Hopefully, the initiation

Hopefully, the initiation Protein Tyrosine Kinase inhibitor of the World Health Organization International Clinical Trials Registry Platform will facilitate such

assessments for future trials.41, 42 Another limitation in this review was insufficient reporting. Investigators of future trials are therefore well advised to adhere to the Consolidated Standards for Reporting of Trials in order to improve the quality of trial reports.43 These potential limitations and concerns may lower our confidence in the estimates of intervention effect. However, in our meta-analysis for SVR there is no apparent heterogeneity (I2 = 0%), and the direction of the treatment effect is the same across all included trials.

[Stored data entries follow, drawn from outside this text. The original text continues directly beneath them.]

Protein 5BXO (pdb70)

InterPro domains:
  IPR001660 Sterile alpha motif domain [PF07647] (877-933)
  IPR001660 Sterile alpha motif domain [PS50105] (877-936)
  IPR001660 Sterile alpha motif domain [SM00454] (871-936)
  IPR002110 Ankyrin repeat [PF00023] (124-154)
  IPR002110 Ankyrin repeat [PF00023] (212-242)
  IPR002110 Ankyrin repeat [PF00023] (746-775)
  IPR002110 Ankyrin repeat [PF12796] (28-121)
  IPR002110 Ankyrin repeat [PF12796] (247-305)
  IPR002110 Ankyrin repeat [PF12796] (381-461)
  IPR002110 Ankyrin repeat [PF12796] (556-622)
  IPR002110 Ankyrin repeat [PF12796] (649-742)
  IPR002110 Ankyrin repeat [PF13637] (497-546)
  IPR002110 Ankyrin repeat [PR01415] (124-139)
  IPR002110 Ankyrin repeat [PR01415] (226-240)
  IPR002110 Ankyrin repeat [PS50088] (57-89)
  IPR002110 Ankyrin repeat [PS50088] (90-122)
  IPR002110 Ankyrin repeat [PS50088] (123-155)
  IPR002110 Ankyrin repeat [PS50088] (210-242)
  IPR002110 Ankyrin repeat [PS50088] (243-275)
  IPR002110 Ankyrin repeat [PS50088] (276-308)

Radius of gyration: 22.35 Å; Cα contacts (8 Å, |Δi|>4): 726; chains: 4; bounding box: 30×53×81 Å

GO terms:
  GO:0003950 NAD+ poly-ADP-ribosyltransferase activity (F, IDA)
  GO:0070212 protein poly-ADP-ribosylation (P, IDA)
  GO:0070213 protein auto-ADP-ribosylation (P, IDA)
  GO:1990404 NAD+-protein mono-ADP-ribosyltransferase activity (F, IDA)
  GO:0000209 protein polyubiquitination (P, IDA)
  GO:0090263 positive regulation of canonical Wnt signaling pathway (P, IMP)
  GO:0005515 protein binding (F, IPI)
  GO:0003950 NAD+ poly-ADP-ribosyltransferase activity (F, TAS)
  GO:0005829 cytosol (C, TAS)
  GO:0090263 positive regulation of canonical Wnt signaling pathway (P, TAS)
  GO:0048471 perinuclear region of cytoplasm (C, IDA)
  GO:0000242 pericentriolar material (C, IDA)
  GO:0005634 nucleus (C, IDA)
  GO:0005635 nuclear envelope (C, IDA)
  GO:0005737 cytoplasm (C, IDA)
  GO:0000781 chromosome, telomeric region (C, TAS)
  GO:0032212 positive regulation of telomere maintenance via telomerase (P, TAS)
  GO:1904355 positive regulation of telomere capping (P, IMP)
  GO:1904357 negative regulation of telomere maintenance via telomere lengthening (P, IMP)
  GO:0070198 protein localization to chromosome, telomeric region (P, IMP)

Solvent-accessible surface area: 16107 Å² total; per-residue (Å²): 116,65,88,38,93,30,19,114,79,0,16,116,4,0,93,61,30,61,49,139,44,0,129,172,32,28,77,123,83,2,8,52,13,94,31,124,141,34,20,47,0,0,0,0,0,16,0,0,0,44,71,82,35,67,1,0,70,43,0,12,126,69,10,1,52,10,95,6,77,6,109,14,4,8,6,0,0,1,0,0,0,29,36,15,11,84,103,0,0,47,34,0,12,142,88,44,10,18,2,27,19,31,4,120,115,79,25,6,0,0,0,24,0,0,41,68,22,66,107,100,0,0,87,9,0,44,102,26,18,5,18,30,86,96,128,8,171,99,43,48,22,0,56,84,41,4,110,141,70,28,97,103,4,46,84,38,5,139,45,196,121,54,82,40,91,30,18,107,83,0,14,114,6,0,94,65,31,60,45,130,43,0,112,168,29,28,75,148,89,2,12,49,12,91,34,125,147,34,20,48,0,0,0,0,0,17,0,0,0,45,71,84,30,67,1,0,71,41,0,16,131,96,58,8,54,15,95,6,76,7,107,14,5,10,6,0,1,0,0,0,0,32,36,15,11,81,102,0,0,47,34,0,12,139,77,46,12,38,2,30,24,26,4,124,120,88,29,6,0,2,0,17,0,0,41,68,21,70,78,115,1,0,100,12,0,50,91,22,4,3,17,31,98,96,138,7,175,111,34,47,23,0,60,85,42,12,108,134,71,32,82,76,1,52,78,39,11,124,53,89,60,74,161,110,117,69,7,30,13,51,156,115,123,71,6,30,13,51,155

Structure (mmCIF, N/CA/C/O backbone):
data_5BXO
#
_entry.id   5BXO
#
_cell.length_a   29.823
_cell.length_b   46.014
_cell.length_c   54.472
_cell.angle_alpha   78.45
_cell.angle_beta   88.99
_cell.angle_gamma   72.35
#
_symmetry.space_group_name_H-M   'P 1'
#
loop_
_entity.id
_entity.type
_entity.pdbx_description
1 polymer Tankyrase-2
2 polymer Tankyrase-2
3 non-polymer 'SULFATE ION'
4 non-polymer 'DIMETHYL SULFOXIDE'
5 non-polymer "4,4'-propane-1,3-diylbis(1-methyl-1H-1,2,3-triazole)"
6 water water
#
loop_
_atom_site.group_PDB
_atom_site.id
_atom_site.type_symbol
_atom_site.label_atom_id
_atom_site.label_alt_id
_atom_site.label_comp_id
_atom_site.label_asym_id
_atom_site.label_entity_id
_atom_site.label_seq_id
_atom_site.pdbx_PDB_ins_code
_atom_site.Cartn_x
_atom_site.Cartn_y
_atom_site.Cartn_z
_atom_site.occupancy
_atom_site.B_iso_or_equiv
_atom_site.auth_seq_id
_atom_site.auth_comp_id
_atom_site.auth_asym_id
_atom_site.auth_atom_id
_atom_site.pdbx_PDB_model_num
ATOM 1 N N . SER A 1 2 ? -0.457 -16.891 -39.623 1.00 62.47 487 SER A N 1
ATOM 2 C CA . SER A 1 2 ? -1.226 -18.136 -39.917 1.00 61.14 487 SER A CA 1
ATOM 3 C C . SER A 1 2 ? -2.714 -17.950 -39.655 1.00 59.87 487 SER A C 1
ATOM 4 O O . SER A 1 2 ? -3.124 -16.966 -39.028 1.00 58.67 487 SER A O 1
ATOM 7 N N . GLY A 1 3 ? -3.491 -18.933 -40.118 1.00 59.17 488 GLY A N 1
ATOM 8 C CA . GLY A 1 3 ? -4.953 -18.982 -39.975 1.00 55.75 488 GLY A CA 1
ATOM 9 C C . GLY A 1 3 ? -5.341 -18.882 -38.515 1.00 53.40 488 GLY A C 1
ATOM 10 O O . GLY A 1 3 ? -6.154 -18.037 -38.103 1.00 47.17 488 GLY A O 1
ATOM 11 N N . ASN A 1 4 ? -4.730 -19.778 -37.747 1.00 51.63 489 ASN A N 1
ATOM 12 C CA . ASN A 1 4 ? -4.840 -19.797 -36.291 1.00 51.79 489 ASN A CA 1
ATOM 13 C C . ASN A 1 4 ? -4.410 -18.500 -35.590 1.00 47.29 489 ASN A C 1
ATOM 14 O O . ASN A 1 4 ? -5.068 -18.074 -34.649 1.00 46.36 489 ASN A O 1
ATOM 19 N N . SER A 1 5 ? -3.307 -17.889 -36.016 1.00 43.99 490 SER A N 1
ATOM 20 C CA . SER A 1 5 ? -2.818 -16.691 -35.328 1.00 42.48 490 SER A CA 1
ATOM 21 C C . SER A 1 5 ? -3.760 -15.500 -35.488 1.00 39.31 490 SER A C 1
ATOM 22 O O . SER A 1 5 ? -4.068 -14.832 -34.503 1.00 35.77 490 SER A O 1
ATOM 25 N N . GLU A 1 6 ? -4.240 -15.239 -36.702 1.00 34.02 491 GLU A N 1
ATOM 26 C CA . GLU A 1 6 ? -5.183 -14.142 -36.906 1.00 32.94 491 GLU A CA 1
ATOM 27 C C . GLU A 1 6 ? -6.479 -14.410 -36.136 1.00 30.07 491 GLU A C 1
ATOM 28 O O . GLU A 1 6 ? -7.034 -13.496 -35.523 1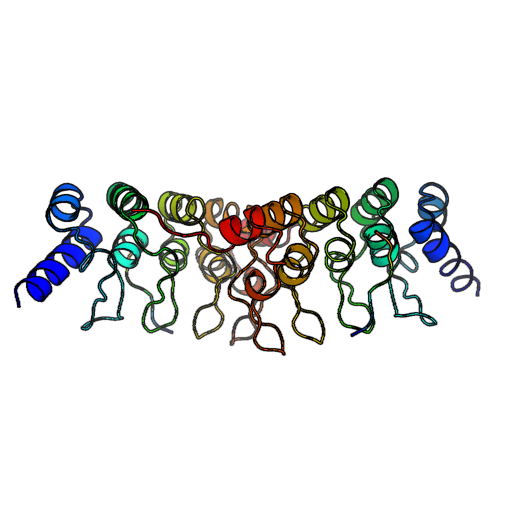.00 31.77 491 GLU A O 1
ATOM 34 N N . ALA A 1 7 ? -6.937 -15.659 -36.166 1.00 27.48 492 ALA A N 1
ATOM 35 C CA . ALA A 1 7 ? -8.166 -16.057 -35.464 1.00 26.25 492 ALA A CA 1
ATOM 36 C C . ALA A 1 7 ? -8.001 -15.931 -33.944 1.00 24.33 492 ALA A C 1
ATOM 37 O O . ALA A 1 7 ? -8.921 -15.466 -33.276 1.00 25.58 492 ALA A O 1
ATOM 39 N N . ASP A 1 8 ? -6.835 -16.319 -33.424 1.00 21.77 493 ASP A N 1
ATOM 40 C CA . ASP A 1 8 ? -6.522 -16.126 -31.996 1.00 21.37 493 ASP A CA 1
ATOM 41 C C . ASP A 1 8 ? -6.564 -14.657 -31.625 1.00 22.01 493 ASP A C 1
ATOM 42 O O . ASP A 1 8 ? -7.126 -14.275 -30.595 1.00 18.32 493 ASP A O 1
ATOM 47 N N . ARG A 1 9 ? -5.925 -13.837 -32.444 1.00 21.85 494 ARG A N 1
ATOM 48 C CA . ARG A 1 9 ? -5.958 -12.417 -32.228 1.00 22.86 494 ARG A CA 1
ATOM 49 C C . ARG A 1 9 ? -7.369 -11.836 -32.194 1.00 21.93 494 ARG A C 1
ATOM 50 O O . ARG A 1 9 ? -7.687 -11.048 -31.306 1.00 19.63 494 ARG A O 1
ATOM 58 N N . GLN A 1 10 ? -8.202 -12.221 -33.148 1.00 21.34 495 GLN A N 1
ATOM 59 C CA . GLN A 1 10 ? -9.576 -11.747 -33.214 1.00 22.82 495 GLN A CA 1
ATOM 60 C C . GLN A 1 10 ? -10.427 -12.234 -32.038 1.00 19.29 495 GLN A C 1
ATOM 61 O O . GLN A 1 10 ? -11.319 -11.496 -31.564 1.00 19.33 495 GLN A O 1
ATOM 67 N N . LEU A 1 11 ? -10.156 -13.465 -31.596 1.00 18.39 496 LEU A N 1
ATOM 68 C CA . LEU A 1 11 ? -10.809 -14.009 -30.411 1.00 16.88 496 LEU A CA 1
ATOM 69 C C . LEU A 1 11 ? -10.421 -13.234 -29.138 1.00 16.61 496 LEU A C 1
ATOM 70 O O . LEU A 1 11 ? -11.281 -12.869 -28.369 1.00 16.65 496 LEU A O 1
ATOM 75 N N . LEU A 1 12 ? -9.135 -12.999 -28.922 1.00 15.51 497 LEU A N 1
ATOM 76 C CA . LEU A 1 12 ? -8.694 -12.174 -27.798 1.00 14.76 497 LEU A CA 1
ATOM 77 C C . LEU A 1 12 ? -9.340 -10.772 -27.822 1.00 14.73 497 LEU A C 1
ATOM 78 O O . LEU A 1 12 ? -9.802 -10.253 -26.812 1.00 15.30 497 LEU A O 1
ATOM 83 N N . GLU A 1 13 ? -9.385 -10.187 -29.010 1.00 14.85 498 GLU A N 1
ATOM 84 C CA . GLU A 1 13 ? -10.019 -8.891 -29.227 1.00 14.94 498 GLU A CA 1
ATOM 85 C C . GLU A 1 13 ? -11.527 -8.934 -28.925 1.00 13.87 498 GLU A C 1
ATOM 86 O O . GLU A 1 13 ? -12.067 -8.060 -28.246 1.00 14.04 498 GLU A O 1
ATOM 92 N N . ALA A 1 14 ? -12.200 -9.967 -29.401 1.00 13.29 499 ALA A N 1
ATOM 93 C CA . ALA A 1 14 ? -13.644 -10.116 -29.153 1.00 13.23 499 ALA A CA 1
ATOM 94 C C . ALA A 1 14 ? -13.921 -10.307 -27.646 1.00 13.33 499 ALA A C 1
ATOM 95 O O . ALA A 1 14 ? -14.919 -9.829 -27.119 1.00 15.15 499 ALA A O 1
ATOM 97 N N . ALA A 1 15 ? -13.055 -11.079 -26.985 1.00 12.08 500 ALA A N 1
ATOM 98 C CA . ALA A 1 15 ? -13.225 -11.338 -25.550 1.00 11.60 500 ALA A CA 1
ATOM 99 C C . ALA A 1 15 ? -13.066 -10.010 -24.788 1.00 11.53 500 ALA A C 1
ATOM 100 O O . ALA A 1 15 ? -13.866 -9.728 -23.872 1.00 13.62 500 ALA A O 1
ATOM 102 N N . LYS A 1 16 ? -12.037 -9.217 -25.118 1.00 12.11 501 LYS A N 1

Further research is unlikely to change our confidence in the estimate of the effect. It is a common misconception that large RCTs are generally more reliable than meta-analyses. The reason this misconception has prevailed is due to a number of highly

cited papers that compared high-quality large trials with collections of low-quality small trials (an unfair comparison). In empirical studies where high-quality large trials are compared with a collection of high-quality small trials, the results from the two are typically nondiscrepant. In the case of the IDEAL trial,3 the results still show an effect—albeit small—in favor of peginterferon alpha-2a. There are many examples of large trials that underestimate the treatment effect simply by chance. Current evidence suggests that peginterferon alpha-2a is significantly superior to FDA-approved Drug Library in vitro peginterferon alfa-2b regarding benefits (SVR, which is clearance of the virus from the blood). However, there is insufficient evidence to detect any differences regarding harms (mortality and adverse events). Future trials must further the correlation between achieving SVR and clinically relevant outcomes such as risk of cirrhosis, hepatocellular carcinoma, and mortality. Molecular motor We thank the patients and investigators who participated

in the included trials, with special thanks to the investigators who responded to our inquiries. We also thank our colleagues Dimitrinka Nikolova and Sarah Louise Klingenberg. “
“Dorrell C, Erker L, Schug J, Kopp JL, Canaday PS, Fox AJ, et al. Prospective isolation of a bipotential clonogenic liver progenitor cell in adult mice. Genes Dev 2011;25:1193-1203. (Reprinted with permission.) The molecular identification of adult hepatic stem/progenitor cells has been hampered by the lack of truly specific markers. To isolate putative adult liver progenitor cells, we used cell surface-marking antibodies, including MIC1-1C3, to isolate subpopulations of liver cells from normal adult mice or those undergoing an oval cell response and tested their capacity to form bilineage colonies in vitro.